According to experts, this issue is relevant for at least every 4th person on earth.
Difficulty in nasal breathing is associated not only with diseases such as acute viral infections, rhinitis, sinusitis and associated complications, including hearing organs.
In fact, difficulty in nasal breathing can be caused by a number of reasons: the presence of polyps in the nasal cavity; atrophy of the nasal mucosa; chronic hypertrophic rhinitis; nose injury; curvature of the nasal septum; abscess of the nasal septum; foreign body in the nose.
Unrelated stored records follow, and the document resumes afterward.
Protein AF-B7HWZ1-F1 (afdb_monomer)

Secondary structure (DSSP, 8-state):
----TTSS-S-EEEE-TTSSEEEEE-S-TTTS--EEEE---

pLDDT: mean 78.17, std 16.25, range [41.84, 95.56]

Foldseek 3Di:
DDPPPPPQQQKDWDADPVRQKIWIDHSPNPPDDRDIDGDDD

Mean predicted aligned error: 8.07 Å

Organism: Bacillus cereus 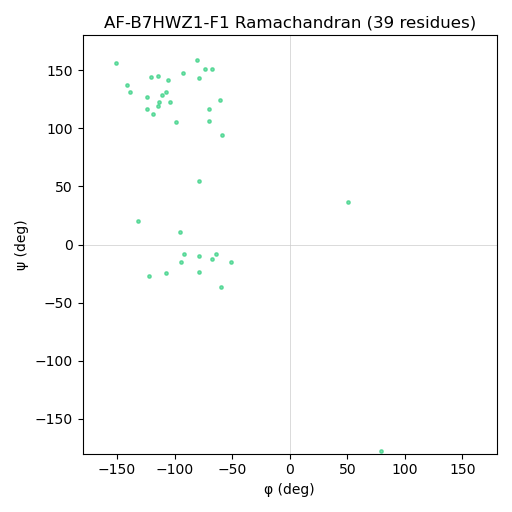(strain AH187) (NCBI:txid405534)

Structure (mmCIF, N/CA/C/O backbone):
data_AF-B7HWZ1-F1
#
_entry.id   AF-B7HWZ1-F1
#
loop_
_atom_site.group_PDB
_atom_site.id
_atom_site.type_symbol
_atom_site.label_atom_id
_atom_site.label_alt_id
_atom_site.label_comp_id
_atom_site.label_asym_id
_atom_site.label_entity_id
_atom_site.label_seq_id
_atom_site.pdbx_PDB_ins_code
_atom_site.Cartn_x
_atom_site.Cartn_y
_atom_site.Cartn_z
_atom_site.occupancy
_atom_site.B_iso_or_equiv
_atom_site.auth_seq_id
_atom_site.auth_comp_id
_atom_site.auth_asym_id
_atom_site.auth_atom_id
_atom_site.pdbx_PDB_model_num
ATOM 1 N N . MET A 1 1 ? 13.593 -10.473 -27.471 1.00 41.84 1 MET A N 1
ATOM 2 C CA . MET A 1 1 ? 12.206 -10.129 -27.106 1.00 41.84 1 MET A CA 1
ATOM 3 C C . MET A 1 1 ? 12.306 -9.196 -25.9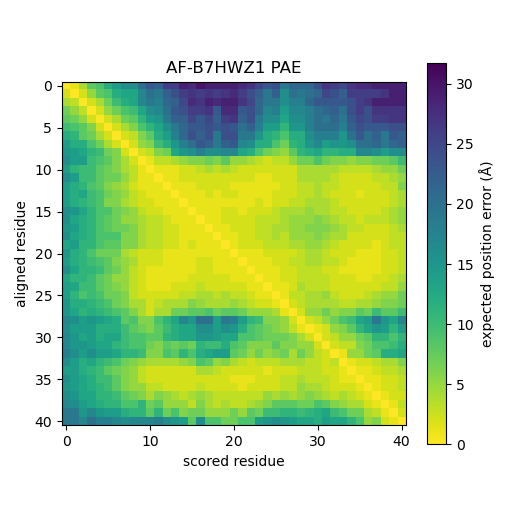17 1.00 41.84 1 MET A C 1
ATOM 5 O O . MET A 1 1 ? 12.351 -9.657 -24.788 1.00 41.84 1 MET A O 1
ATOM 9 N N . CYS A 1 2 ? 12.533 -7.913 -26.189 1.00 47.62 2 CYS A N 1
ATOM 10 C CA . CYS A 1 2 ? 12.619 -6.892 -25.157 1.00 47.62 2 CYS A CA 1
ATOM 11 C C . CYS A 1 2 ? 11.215 -6.707 -24.583 1.00 47.62 2 CYS A C 1
ATOM 13 O O . CYS A 1 2 ? 10.347 -6.158 -25.259 1.00 47.62 2 CYS A O 1
ATOM 15 N N . GLU A 1 3 ? 10.979 -7.202 -23.372 1.00 53.94 3 GLU A N 1
ATOM 16 C CA . GLU A 1 3 ? 9.921 -6.640 -22.540 1.00 53.94 3 GLU A CA 1
ATOM 17 C C . GLU A 1 3 ? 10.307 -5.174 -22.318 1.00 53.94 3 GLU A C 1
ATOM 19 O O . GLU A 1 3 ? 11.451 -4.884 -21.973 1.00 53.94 3 GLU A O 1
ATOM 24 N N . GLY A 1 4 ? 9.413 -4.249 -22.666 1.00 52.66 4 GLY A N 1
ATOM 25 C CA . GLY A 1 4 ? 9.653 -2.811 -22.574 1.00 52.66 4 GLY A CA 1
ATOM 26 C C . GLY A 1 4 ? 9.970 -2.409 -21.136 1.00 52.66 4 GLY A C 1
ATOM 27 O O . GLY A 1 4 ? 9.064 -2.161 -20.345 1.00 52.66 4 GLY A O 1
ATOM 28 N N . ASP A 1 5 ? 11.265 -2.359 -20.834 1.00 54.41 5 ASP A N 1
ATOM 29 C CA . ASP A 1 5 ? 11.884 -2.180 -19.515 1.00 54.41 5 ASP A CA 1
ATOM 30 C C . ASP A 1 5 ? 11.572 -0.823 -18.861 1.00 54.41 5 ASP A C 1
ATOM 32 O O . ASP A 1 5 ? 11.865 -0.619 -17.690 1.00 54.41 5 ASP A O 1
ATOM 36 N N . ASP A 1 6 ? 10.946 0.107 -19.584 1.00 53.78 6 ASP A N 1
ATOM 37 C CA . ASP A 1 6 ? 10.702 1.474 -19.109 1.00 53.78 6 ASP A CA 1
ATOM 38 C C . ASP A 1 6 ? 9.323 1.677 -18.456 1.00 53.78 6 ASP A C 1
ATOM 40 O O . ASP A 1 6 ? 9.113 2.657 -17.747 1.00 53.78 6 ASP A O 1
ATOM 44 N N . MET A 1 7 ? 8.370 0.752 -18.640 1.00 54.78 7 MET A N 1
ATOM 45 C CA . MET A 1 7 ? 6.991 0.937 -18.149 1.00 54.78 7 MET A CA 1
ATOM 46 C C . MET A 1 7 ? 6.739 0.377 -16.736 1.00 54.78 7 MET A C 1
ATOM 48 O O . MET A 1 7 ? 5.678 0.622 -16.167 1.00 54.78 7 MET A O 1
ATOM 52 N N . TYR A 1 8 ? 7.699 -0.359 -16.159 1.00 58.34 8 TYR A N 1
ATOM 53 C CA . TYR A 1 8 ? 7.545 -1.084 -14.883 1.00 58.34 8 TYR A CA 1
ATOM 54 C C . TYR A 1 8 ? 8.692 -0.864 -13.877 1.00 5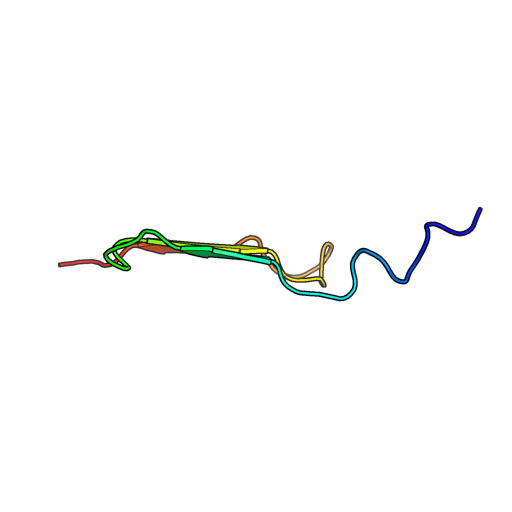8.34 8 TYR A C 1
ATOM 56 O O . TYR A 1 8 ? 8.850 -1.652 -12.950 1.00 58.34 8 TYR A O 1
ATOM 64 N N . LYS A 1 9 ? 9.479 0.214 -14.011 1.00 64.50 9 LYS A N 1
ATOM 65 C CA . LYS A 1 9 ? 10.531 0.566 -13.029 1.00 64.50 9 LYS A CA 1
ATOM 66 C C . LYS A 1 9 ? 10.026 1.255 -11.765 1.00 64.50 9 LYS A C 1
ATOM 68 O O . LYS A 1 9 ? 10.801 1.469 -10.840 1.00 64.50 9 LYS A O 1
ATOM 73 N N . GLY A 1 10 ? 8.760 1.653 -11.744 1.00 75.81 10 GLY A N 1
ATOM 74 C CA . GLY A 1 10 ? 8.161 2.341 -10.609 1.00 75.81 10 GLY A CA 1
ATOM 75 C C . GLY A 1 10 ? 7.480 1.379 -9.647 1.00 75.81 10 GLY A C 1
ATOM 76 O O . GLY A 1 10 ? 6.888 0.381 -10.058 1.00 75.81 10 GLY A O 1
ATOM 77 N N . ASP A 1 11 ? 7.504 1.728 -8.368 1.00 85.31 11 ASP A N 1
ATOM 78 C CA . ASP A 1 11 ? 6.666 1.077 -7.371 1.00 85.31 11 ASP A CA 1
ATOM 79 C C . ASP A 1 11 ? 5.229 1.620 -7.457 1.00 85.31 11 ASP A C 1
ATOM 81 O O . ASP A 1 11 ? 4.997 2.809 -7.691 1.00 85.31 11 ASP A O 1
ATOM 85 N N . ILE A 1 12 ? 4.247 0.747 -7.247 1.00 88.88 12 ILE A N 1
ATOM 86 C CA . ILE A 1 12 ? 2.823 1.081 -7.253 1.00 88.88 12 ILE A CA 1
ATOM 87 C C . ILE A 1 12 ? 2.325 1.115 -5.811 1.00 88.88 12 ILE A C 1
ATOM 89 O O . ILE A 1 12 ? 2.383 0.108 -5.100 1.00 88.88 12 ILE A O 1
ATOM 93 N N . TYR A 1 13 ? 1.767 2.258 -5.419 1.00 91.12 13 TYR A N 1
ATOM 94 C CA . TYR A 1 13 ? 1.132 2.464 -4.122 1.00 91.12 13 TYR A CA 1
ATOM 95 C C . TYR A 1 13 ? -0.362 2.692 -4.321 1.00 91.12 13 TYR A C 1
ATOM 97 O O . TYR A 1 13 ? -0.770 3.619 -5.020 1.00 91.12 13 TYR A O 1
ATOM 105 N N . ILE A 1 14 ? -1.180 1.853 -3.692 1.00 94.06 14 ILE A N 1
ATOM 106 C CA . ILE A 1 14 ? -2.630 2.022 -3.631 1.00 94.06 14 ILE A CA 1
ATOM 107 C C . ILE A 1 14 ? -2.982 2.267 -2.172 1.00 94.06 14 ILE A C 1
ATOM 109 O O . ILE A 1 14 ? -2.713 1.424 -1.317 1.00 94.06 14 ILE A O 1
ATOM 113 N N . VAL A 1 15 ? -3.565 3.426 -1.896 1.00 94.56 15 VAL A N 1
ATOM 114 C CA . VAL A 1 15 ? -3.955 3.841 -0.549 1.00 94.56 15 VAL A CA 1
ATOM 115 C C . VAL A 1 15 ? -5.452 4.088 -0.495 1.00 94.56 15 VAL A C 1
ATOM 117 O O . VAL A 1 15 ? -6.050 4.590 -1.449 1.00 94.56 15 VAL A O 1
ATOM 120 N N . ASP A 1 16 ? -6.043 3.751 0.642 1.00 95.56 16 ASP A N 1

A blocked nose causes discomfort, interferes with work and study. What to do if the nose does not breathe?
Ayurveda offers effective methods that were used long before the vasoconstrictor drops were invented..
- Breathe over the steam. This old method is quite effective. Pour warm water into a wide container, bend over it, remembering to cover your head with a cloth or a clean towel. After a few minutes, the nose will clear. Herbs or essential oils added to the water enhance the effect several times. Stock up on chamomile, eucalyptus, mint.
- A warm, damp towel applied to the face can relieve nasal congestion. Soak a towel in warm water, wring it out, and cover your face so you can breathe comfortably. The procedure also helps to keep the mucous membranes moist.
- Neti Pot. This is the name of small pots in the shape of a teapot. They are used in yoga as a means of personal hygiene and prevention of diseases of the nasopharynx. Neti well removes dirt and mucus from the nose, cleanses the sinuses, improves the condition with allergies, and bronchitis.
(See also: Nasal Cleansing – Jala Neti; Ayurvedic Healing of Colds; Ayurvedic Cough Remedies; Oil Pulling).
- Try pranayama, special breathing techniques. See articles previously published on this site: Kapalabhati Pranayama; Breath of Fire; Nadi Shodhana.
TODAY’S TIP: The intensity of sports activities must be adjusted in accordance with breathing. If you feel like you are short of breath when breathing in and out through your nose, you need to slow down the pace of your workout. This is a temporary phenomenon, rather quickly the body will begin to adapt to the increased level of carbon dioxide and you will be able to maintain a higher pace while breathing properly.